José María Aroca
Le
cogieron en París.
Los seres misteriosos habían desaparecido. Pero
unas cuantas chozas de brillante metal en la tundra siberiana daban mudo
testimonio de que no había sido una pesadilla.
En realidad, podía haber sido una pesadilla. Una
pesadilla durante la cual la Tierra había permanecido indefensa, incapaz de
resistir o de huir, mientras las extrañas formas aleteaban sobre sus verdes
campos y sus hermosas ciudades. Y el despertar no había aportado la convicción
de que todo había sido un mal sueño. No, había sido una espantosa realidad. Y
los terrestres no habían sido capaces de resistir a los seres misteriosos, del
mismo modo que un chiquillo no es capaz de matar al ogro de su cuento favorito.
Un curioso parangón, porque lo que finalmente había
salvado a la Tierra había sido un cuento infantil. Una fábula.
La antigua fábula del león y el ratón. Cuando el
león hubo agotado su orgullosa ciencia contra los invencibles e inmortales
invasores de la Tierra, el ratón atacó y los venció.
El ratón, en este caso, fueron los microbios, una
de las formas de vida más diminutas: como en el cuento de Wells, los seres
misteriosos no estaban inmunizados contra las infecciones bacterianas.

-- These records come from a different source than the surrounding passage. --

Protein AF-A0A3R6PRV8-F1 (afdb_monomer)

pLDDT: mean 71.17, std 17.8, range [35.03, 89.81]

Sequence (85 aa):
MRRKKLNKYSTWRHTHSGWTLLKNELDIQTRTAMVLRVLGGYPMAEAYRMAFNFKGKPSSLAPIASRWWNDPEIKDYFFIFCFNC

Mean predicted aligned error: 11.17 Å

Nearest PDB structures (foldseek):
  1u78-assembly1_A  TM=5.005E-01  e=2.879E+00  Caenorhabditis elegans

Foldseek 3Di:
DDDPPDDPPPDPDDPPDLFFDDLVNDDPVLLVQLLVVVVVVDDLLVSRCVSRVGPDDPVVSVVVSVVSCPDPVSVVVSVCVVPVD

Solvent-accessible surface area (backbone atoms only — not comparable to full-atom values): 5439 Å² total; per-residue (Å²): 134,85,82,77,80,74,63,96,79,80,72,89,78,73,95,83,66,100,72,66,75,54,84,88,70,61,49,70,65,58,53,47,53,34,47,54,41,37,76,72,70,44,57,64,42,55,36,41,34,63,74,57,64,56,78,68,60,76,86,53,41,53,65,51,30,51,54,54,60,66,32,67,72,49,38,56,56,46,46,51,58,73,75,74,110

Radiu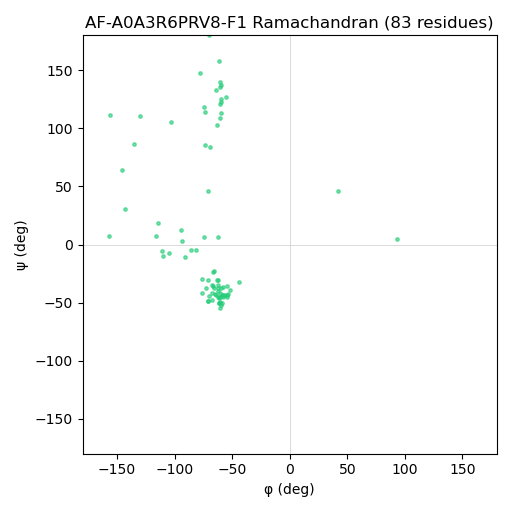s of gyration: 15.32 Å; Cα contacts (8 Å, |Δi|>4): 44; chains: 1; bounding box: 31×35×43 Å

Structure (mmCIF, N/CA/C/O backbone):
data_AF-A0A3R6PRV8-F1
#
_entry.id   AF-A0A3R6PRV8-F1
#
loop_
_atom_site.group_PDB
_atom_site.id
_atom_site.type_symbol
_atom_site.label_atom_id
_atom_site.label_alt_id
_atom_site.label_comp_id
_atom_site.label_asym_id
_atom_site.label_entity_id
_atom_site.label_seq_id
_atom_site.pdbx_PDB_ins_code
_atom_site.Cartn_x
_atom_site.Cartn_y
_atom_site.Cartn_z
_atom_site.occupancy
_atom_site.B_iso_or_equiv
_atom_site.auth_seq_id
_atom_site.auth_comp_id
_atom_site.auth_asym_id
_atom_site.auth_atom_id
_atom_site.pdbx_PDB_model_num
ATOM 1 N N . MET A 1 1 ? -5.549 22.460 35.541 1.00 41.78 1 MET A N 1
ATOM 2 C CA . MET A 1 1 ? -5.647 21.888 34.175 1.00 41.78 1 MET A CA 1
ATOM 3 C C . MET A 1 1 ? -4.355 21.144 33.835 1.00 41.78 1 MET A C 1
ATOM 5 O O . MET A 1 1 ? -3.312 21.774 33.723 1.00 41.78 1 MET A O 1
ATOM 9 N N . ARG A 1 2 ? -4.381 19.806 33.738 1.00 42.72 2 ARG A N 1
ATOM 10 C CA . ARG A 1 2 ? -3.201 18.992 33.378 1.00 42.72 2 ARG A CA 1
ATOM 11 C C . ARG A 1 2 ? -2.898 19.161 31.882 1.00 42.72 2 ARG A C 1
ATOM 13 O O . ARG A 1 2 ? -3.692 18.734 31.049 1.00 42.72 2 ARG A O 1
ATOM 20 N N . ARG A 1 3 ? -1.750 19.761 31.539 1.00 44.88 3 ARG A N 1
ATOM 21 C CA . ARG A 1 3 ? -1.216 19.769 30.165 1.00 44.88 3 ARG A CA 1
ATOM 22 C C . ARG A 1 3 ? -0.966 18.320 29.732 1.00 44.88 3 ARG A C 1
ATOM 24 O O . ARG A 1 3 ? -0.052 17.676 30.242 1.00 44.88 3 ARG A O 1
ATOM 31 N N . LYS A 1 4 ? -1.783 17.802 28.809 1.00 47.97 4 LYS A N 1
ATOM 32 C CA . LYS A 1 4 ? -1.511 16.540 28.108 1.00 47.97 4 LYS A CA 1
ATOM 33 C C . LYS A 1 4 ? -0.179 16.703 27.367 1.00 47.97 4 LYS A C 1
ATOM 35 O O . LYS A 1 4 ? -0.083 17.518 26.453 1.00 47.97 4 LYS A O 1
ATOM 40 N N . LYS A 1 5 ? 0.852 15.959 27.781 1.00 45.75 5 LYS A N 1
ATOM 41 C CA . LYS A 1 5 ? 2.087 15.798 27.001 1.00 45.75 5 LYS A CA 1
ATOM 42 C C . LYS A 1 5 ? 1.703 15.096 25.698 1.00 45.75 5 LYS A C 1
ATOM 44 O O . LYS A 1 5 ? 1.439 13.899 25.700 1.00 45.75 5 LYS A O 1
ATOM 49 N N . LEU A 1 6 ? 1.617 15.859 24.611 1.00 47.41 6 LEU A N 1
ATOM 50 C CA . LEU A 1 6 ? 1.539 15.318 23.257 1.00 47.41 6 LEU A CA 1
ATOM 51 C C . LEU A 1 6 ? 2.797 14.480 23.018 1.00 47.41 6 LEU A C 1
ATOM 53 O O . LEU A 1 6 ? 3.918 14.964 23.189 1.00 47.41 6 LEU A O 1
ATOM 57 N N . ASN A 1 7 ? 2.598 13.205 22.691 1.00 40.47 7 ASN A N 1
ATOM 58 C CA . ASN A 1 7 ? 3.681 12.294 22.356 1.00 40.47 7 ASN A CA 1
ATOM 59 C C . ASN A 1 7 ? 4.423 12.857 21.140 1.00 40.47 7 ASN A C 1
ATOM 61 O O . ASN A 1 7 ? 3.823 13.114 20.100 1.00 40.47 7 ASN A O 1
ATOM 65 N N . LYS A 1 8 ? 5.740 13.028 21.270 1.00 42.34 8 LYS A N 1
ATOM 66 C CA . LYS A 1 8 ? 6.647 13.694 20.314 1.00 42.34 8 LYS A CA 1
ATOM 67 C C . LYS A 1 8 ? 6.739 13.011 18.929 1.00 42.34 8 LYS A C 1
ATOM 69 O O . LYS A 1 8 ? 7.527 13.429 18.094 1.00 42.34 8 LYS A O 1
ATOM 74 N N . TYR A 1 9 ? 5.921 11.987 18.683 1.00 42.69 9 TYR A N 1
ATOM 75 C CA . TYR A 1 9 ? 5.841 11.219 17.441 1.00 42.69 9 TYR A CA 1
ATOM 76 C C . TYR A 1 9 ? 4.536 11.436 16.654 1.00 42.69 9 TYR A C 1
ATOM 78 O O . TYR A 1 9 ? 4.421 10.933 15.542 1.00 42.69 9 TYR A O 1
ATOM 86 N N . SER A 1 10 ? 3.555 12.182 17.182 1.00 42.47 10 SER A N 1
ATOM 87 C CA . SER A 1 10 ? 2.217 12.287 16.573 1.00 42.47 10 SER A CA 1
ATOM 88 C C . SER A 1 10 ? 2.005 13.484 15.639 1.00 42.47 10 SER A C 1
ATOM 90 O O . SER A 1 10 ? 0.871 13.776 15.274 1.00 42.47 10 SER A O 1
ATOM 92 N N . THR A 1 11 ? 3.055 14.198 15.234 1.00 40.03 11 THR A N 1
ATOM 93 C CA . THR A 1 11 ? 2.915 15.343 14.318 1.00 40.03 11 THR A CA 1
ATOM 94 C C . THR A 1 11 ? 4.109 15.456 13.380 1.00 40.03 11 THR A C 1
ATOM 96 O O . THR A 1 11 ? 4.838 16.445 13.408 1.00 40.03 11 THR A O 1
ATOM 99 N N . TRP A 1 12 ? 4.314 14.467 12.513 1.00 35.03 12 TRP A N 1
ATOM 100 C CA . TRP A 1 12 ? 5.072 14.728 11.290 1.00 35.03 12 TRP A CA 1
ATOM 101 C C . TRP A 1 12 ? 4.193 15.543 10.337 1.00 35.03 12 TRP A C 1
ATOM 103 O O . TRP A 1 12 ? 3.484 15.003 9.495 1.00 35.03 12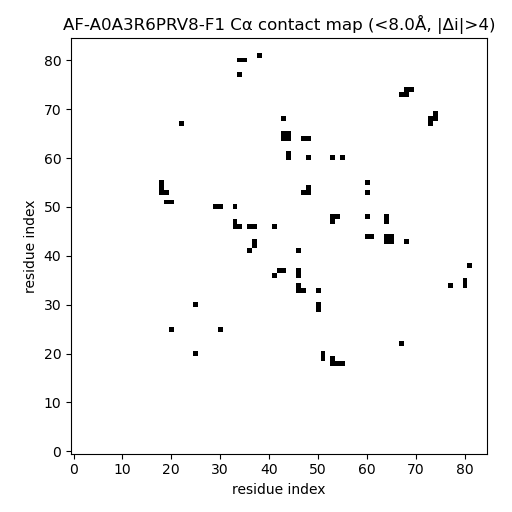 TRP A O 1
ATOM 113 N N . ARG A 1 13 ? 4.219 16.867 10.509 1.00 45.69 13 ARG A N 1
ATOM 114 C CA . ARG A 1 13 ? 3.873 17.831 9.463 1.00 45.69 13 ARG A CA 1
ATOM 115 C C . ARG A 1 13 ? 5.178 18.405 8.933 1.00 45.69 13 ARG A C 1
ATOM 117 O O . ARG A 1 13 ? 5.794 19.230 9.593 1.00 45.69 13 ARG A O 1
ATOM 124 N N . HIS A 1 14 ? 5.579 17.972 7.745 1.00 36.81 14 HIS A N 1
ATOM 125 C CA . HIS A 1 14 ? 6.486 18.728 6.890 1.00 36.81 14 HIS A CA 1
ATOM 126 C C . HIS A 1 14 ? 5.942 18.680 5.465 1.00 36.81 14 HIS A C 1
ATOM 128 O O . HIS A 1 14 ? 6.291 17.833 4.649 1.00 36.81 14 HIS A O 1
ATOM 134 N N . THR A 1 15 ? 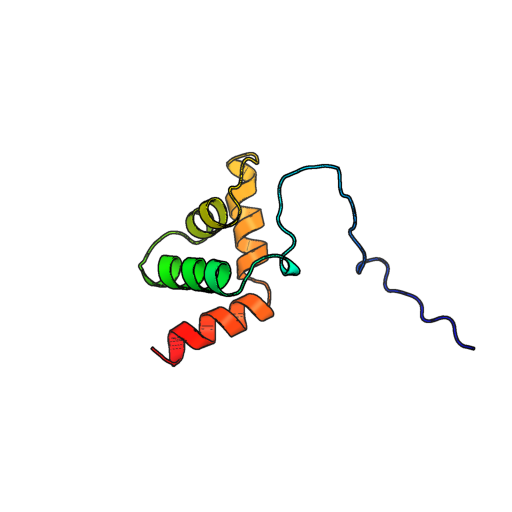5.050 19.624 5.188 1.00 45.38 15 THR A N 1
ATOM 135 C CA . THR A 1 15 ? 4.701 20.084 3.847 1.00 45.38 15 THR A CA 1
ATOM 136 C C . THR A 1 15 ? 5.901 20.842 3.276 1.00 45.38 15 THR A C 1
ATOM 138 O O . THR A 1 15 ? 5.989 22.054 3.431 1.00 45.38 15 THR A O 1
ATOM 141 N N . HIS A 1 16 ? 6.870 20.128 2.693 1.00 37.34 16 HIS A N 1
ATOM 142 C CA . HIS A 1 16 ? 7.855 20.718 1.767 1.00 37.34 16 HIS A CA 1
ATOM 143 C C . HIS A 1 16 ? 8.519 19.721 0.797 1.00 37.34 16 HIS A C 1
ATOM 145 O O . HIS A 1 16 ? 9.395 20.104 0.027 1.00 37.34 16 HIS A O 1
ATOM 151 N N . SER A 1 17 ? 8.078 18.462 0.751 1.00 37.16 17 SER A N 1
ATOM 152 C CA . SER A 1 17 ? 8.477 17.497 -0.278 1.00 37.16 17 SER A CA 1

Sus
monstruosos cuerpos fueron fácil presa de las enfermedades que sus poderosas
inteligencias desconocían, y los pocos que sobrevivieron emprendieron una
precipitada fuga en su ingenio espacial y desaparecieron definitivamente.
Si el traidor hubiera sabido el efecto que las
bacterias iban a tener sobre ellos, les hubiera advertido, desde luego. Les
habría informado de todo lo demás, cuando le recogieron en una calle de una
gran ciudad como ejemplar de ser humano destinado a la experimentación. Una
medida imprescindible antes de efectuar la gran invasión.

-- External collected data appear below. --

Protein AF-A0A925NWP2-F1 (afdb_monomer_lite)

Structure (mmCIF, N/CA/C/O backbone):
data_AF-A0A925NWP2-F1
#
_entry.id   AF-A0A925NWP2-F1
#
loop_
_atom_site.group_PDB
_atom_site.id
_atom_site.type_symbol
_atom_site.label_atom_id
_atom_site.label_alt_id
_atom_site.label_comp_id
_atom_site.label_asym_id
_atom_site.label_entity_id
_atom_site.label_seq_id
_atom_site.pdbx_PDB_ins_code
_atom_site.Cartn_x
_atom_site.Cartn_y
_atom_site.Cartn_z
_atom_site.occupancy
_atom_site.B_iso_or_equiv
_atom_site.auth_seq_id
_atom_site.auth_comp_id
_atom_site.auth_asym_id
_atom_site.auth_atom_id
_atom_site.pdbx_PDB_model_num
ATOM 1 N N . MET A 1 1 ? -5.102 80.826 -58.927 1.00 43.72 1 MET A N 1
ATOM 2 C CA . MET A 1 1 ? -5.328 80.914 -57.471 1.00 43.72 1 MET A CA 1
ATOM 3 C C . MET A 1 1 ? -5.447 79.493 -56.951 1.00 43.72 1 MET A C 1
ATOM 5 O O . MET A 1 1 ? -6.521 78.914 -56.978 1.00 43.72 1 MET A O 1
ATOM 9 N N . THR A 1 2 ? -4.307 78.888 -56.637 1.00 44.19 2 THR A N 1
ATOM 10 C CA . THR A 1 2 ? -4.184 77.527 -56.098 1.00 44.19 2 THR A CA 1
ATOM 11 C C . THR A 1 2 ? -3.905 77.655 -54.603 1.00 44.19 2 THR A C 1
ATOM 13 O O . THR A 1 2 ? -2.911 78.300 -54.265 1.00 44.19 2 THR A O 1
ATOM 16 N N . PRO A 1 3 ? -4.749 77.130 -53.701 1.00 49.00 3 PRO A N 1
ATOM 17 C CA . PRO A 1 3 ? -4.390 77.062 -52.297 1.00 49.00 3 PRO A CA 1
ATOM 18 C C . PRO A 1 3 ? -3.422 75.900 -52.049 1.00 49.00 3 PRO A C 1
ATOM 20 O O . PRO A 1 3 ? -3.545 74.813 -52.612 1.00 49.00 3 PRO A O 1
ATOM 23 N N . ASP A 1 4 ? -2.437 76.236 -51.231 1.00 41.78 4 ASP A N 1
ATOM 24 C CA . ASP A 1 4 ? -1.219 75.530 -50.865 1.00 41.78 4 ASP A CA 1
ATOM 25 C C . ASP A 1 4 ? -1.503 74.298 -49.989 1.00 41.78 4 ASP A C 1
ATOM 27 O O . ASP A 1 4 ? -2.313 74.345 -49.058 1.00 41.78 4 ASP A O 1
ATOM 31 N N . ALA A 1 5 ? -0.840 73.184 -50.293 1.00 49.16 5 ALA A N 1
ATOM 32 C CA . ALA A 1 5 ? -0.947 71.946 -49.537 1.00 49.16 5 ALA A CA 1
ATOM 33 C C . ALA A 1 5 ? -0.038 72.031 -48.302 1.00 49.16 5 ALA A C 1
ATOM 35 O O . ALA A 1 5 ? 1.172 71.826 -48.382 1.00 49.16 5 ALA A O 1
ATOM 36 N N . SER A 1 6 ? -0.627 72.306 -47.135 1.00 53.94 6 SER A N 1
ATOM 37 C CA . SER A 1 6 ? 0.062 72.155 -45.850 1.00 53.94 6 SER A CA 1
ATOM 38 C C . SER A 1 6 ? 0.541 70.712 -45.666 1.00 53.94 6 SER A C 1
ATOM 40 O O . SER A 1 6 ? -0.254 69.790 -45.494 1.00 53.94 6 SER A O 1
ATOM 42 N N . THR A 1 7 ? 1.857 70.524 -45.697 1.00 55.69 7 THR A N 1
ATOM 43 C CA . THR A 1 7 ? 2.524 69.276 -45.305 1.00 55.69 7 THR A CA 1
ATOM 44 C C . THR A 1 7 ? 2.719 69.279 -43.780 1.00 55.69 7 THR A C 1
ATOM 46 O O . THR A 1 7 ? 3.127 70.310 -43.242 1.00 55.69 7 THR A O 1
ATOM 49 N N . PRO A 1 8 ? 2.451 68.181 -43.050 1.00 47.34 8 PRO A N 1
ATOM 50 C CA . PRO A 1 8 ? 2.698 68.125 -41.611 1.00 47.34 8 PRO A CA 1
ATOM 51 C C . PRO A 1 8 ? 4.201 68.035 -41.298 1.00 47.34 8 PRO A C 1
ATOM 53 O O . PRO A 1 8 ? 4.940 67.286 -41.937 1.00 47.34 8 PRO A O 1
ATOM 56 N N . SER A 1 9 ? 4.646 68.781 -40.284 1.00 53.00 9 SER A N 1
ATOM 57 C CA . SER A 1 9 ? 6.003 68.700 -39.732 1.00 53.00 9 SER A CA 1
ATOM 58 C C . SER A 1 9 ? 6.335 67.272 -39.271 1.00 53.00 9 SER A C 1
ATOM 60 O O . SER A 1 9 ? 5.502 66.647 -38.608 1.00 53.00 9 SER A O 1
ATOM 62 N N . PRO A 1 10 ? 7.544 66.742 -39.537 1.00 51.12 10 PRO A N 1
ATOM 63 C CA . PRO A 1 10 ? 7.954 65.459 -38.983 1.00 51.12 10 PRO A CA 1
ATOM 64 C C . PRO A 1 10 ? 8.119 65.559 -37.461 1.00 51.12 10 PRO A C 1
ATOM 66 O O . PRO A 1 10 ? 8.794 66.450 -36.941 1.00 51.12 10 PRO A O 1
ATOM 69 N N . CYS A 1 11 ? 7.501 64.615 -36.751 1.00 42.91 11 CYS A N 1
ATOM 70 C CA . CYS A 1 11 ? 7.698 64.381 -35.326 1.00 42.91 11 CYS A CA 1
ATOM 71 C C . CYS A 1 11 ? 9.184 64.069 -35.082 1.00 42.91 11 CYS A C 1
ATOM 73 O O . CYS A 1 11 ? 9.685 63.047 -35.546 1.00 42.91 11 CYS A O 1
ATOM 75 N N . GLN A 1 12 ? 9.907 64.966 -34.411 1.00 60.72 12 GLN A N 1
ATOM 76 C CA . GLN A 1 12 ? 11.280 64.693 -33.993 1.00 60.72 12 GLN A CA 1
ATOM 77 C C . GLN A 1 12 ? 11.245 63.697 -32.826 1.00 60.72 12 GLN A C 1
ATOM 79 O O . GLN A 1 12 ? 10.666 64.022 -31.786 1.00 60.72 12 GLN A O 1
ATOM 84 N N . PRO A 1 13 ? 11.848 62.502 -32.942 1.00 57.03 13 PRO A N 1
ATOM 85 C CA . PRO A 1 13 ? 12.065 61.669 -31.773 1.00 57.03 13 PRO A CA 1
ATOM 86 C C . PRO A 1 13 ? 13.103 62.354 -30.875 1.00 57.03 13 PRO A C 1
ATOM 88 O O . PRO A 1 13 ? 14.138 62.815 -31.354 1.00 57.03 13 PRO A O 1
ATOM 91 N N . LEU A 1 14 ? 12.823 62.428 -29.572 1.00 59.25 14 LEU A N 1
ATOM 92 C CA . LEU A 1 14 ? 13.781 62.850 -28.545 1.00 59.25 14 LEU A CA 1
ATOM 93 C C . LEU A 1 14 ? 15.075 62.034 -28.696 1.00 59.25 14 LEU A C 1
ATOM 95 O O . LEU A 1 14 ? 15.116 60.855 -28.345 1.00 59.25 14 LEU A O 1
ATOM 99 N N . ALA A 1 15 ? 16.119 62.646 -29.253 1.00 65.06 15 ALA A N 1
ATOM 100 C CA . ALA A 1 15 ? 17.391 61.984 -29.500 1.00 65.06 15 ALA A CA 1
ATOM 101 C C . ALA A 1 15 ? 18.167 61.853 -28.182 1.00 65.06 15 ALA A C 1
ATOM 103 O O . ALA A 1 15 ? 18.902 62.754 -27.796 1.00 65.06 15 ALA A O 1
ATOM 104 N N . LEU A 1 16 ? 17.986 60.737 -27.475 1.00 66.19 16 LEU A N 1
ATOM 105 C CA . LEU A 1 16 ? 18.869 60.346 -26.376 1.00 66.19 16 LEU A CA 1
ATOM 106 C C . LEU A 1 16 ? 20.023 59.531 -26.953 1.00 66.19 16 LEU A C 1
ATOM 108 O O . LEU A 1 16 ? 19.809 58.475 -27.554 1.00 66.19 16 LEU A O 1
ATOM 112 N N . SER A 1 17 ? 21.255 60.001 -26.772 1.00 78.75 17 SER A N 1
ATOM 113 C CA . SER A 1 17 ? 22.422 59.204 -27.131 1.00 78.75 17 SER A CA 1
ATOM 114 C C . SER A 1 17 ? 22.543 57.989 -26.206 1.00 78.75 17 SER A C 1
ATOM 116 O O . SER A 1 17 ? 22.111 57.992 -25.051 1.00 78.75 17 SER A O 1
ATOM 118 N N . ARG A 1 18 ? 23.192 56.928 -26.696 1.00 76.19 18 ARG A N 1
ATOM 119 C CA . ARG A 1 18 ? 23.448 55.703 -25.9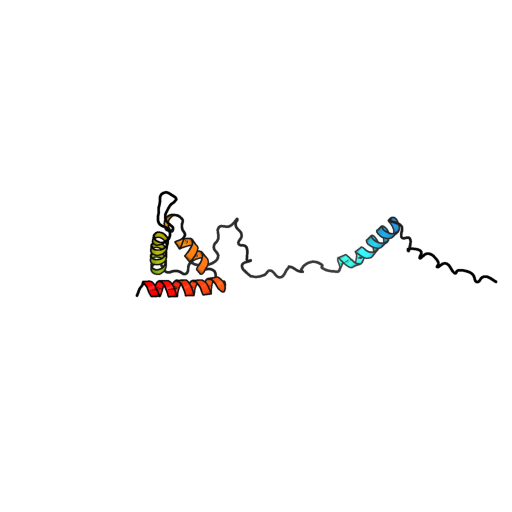18 1.00 76.19 18 ARG A CA 1
ATOM 120 C C . ARG A 1 18 ? 24.156 55.997 -24.590 1.00 76.19 18 ARG A C 1
ATOM 122 O O . ARG A 1 18 ? 23.913 55.317 -23.601 1.00 76.19 18 ARG A O 1
ATOM 129 N N . ARG A 1 19 ? 25.008 57.023 -24.571 1.00 80.69 19 ARG A N 1
ATOM 130 C CA . ARG A 1 19 ? 25.713 57.474 -23.373 1.00 80.69 19 ARG A CA 1
ATOM 131 C C . ARG A 1 19 ? 24.768 58.146 -22.377 1.00 80.69 19 ARG A C 1
ATOM 133 O O . ARG A 1 19 ? 24.796 57.786 -21.209 1.00 80.69 19 ARG A O 1
ATOM 140 N N . GLU A 1 20 ? 23.899 59.043 -22.834 1.00 80.81 20 GLU A N 1
ATOM 141 C CA . GLU A 1 20 ? 22.908 59.704 -21.969 1.00 80.81 20 GLU A CA 1
ATOM 142 C C . GLU A 1 20 ? 21.894 58.710 -21.396 1.00 80.81 20 GLU A C 1
ATOM 144 O O . GLU A 1 20 ? 21.466 58.843 -20.251 1.00 80.81 20 GLU A O 1
ATOM 149 N N . ALA A 1 21 ? 21.541 57.675 -22.163 1.00 73.94 21 ALA A N 1
ATOM 150 C CA . ALA A 1 21 ? 20.716 56.580 -21.667 1.00 73.94 21 ALA A CA 1
ATOM 151 C C . ALA A 1 21 ? 21.416 55.814 -20.530 1.00 73.94 21 ALA A C 1
ATOM 153 O O . ALA A 1 21 ? 20.805 55.566 -19.492 1.00 73.94 21 ALA A O 1
ATOM 154 N N . ILE A 1 22 ? 22.705 55.488 -20.692 1.00 78.88 22 ILE A N 1
ATOM 155 C CA . ILE A 1 22 ? 23.493 54.794 -19.661 1.00 78.88 22 ILE A CA 1
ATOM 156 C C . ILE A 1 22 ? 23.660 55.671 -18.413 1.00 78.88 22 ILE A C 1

Habían escogido bien. A cambio
de la recompensa que le ofrecieron, el traidor estaba dispuesto a vender a toda
la raza humana. No era un hombre culto, pero era inteligente. Y les dijo todo
lo que querían saber acerca de la probable reacción de la humanidad ante una
situación con la cual no se había enfrentado nunca. Les dijo todo lo que sabía,
sin que tuvieran que presionarle lo más mínimo. Por la recompensa que le habían
ofrecido, hubiera sido capaz de cualquier traición.
Le cogieron en París. La multitud lo arrancó de
manos de la policía, que no puso demasiado entusiasmo en impedirlo: su traición
era del dominio público.
Cuando la multitud hubo saciado un poco su furor y
el traidor había perdido la mayor parte de sus vestidos y el dedo pulgar de la
mano derecha, le arrojaron al Sena y le mantuvieron debajo de las aguas grises
con unas largas pértigas, como si fuera un venenoso reptil.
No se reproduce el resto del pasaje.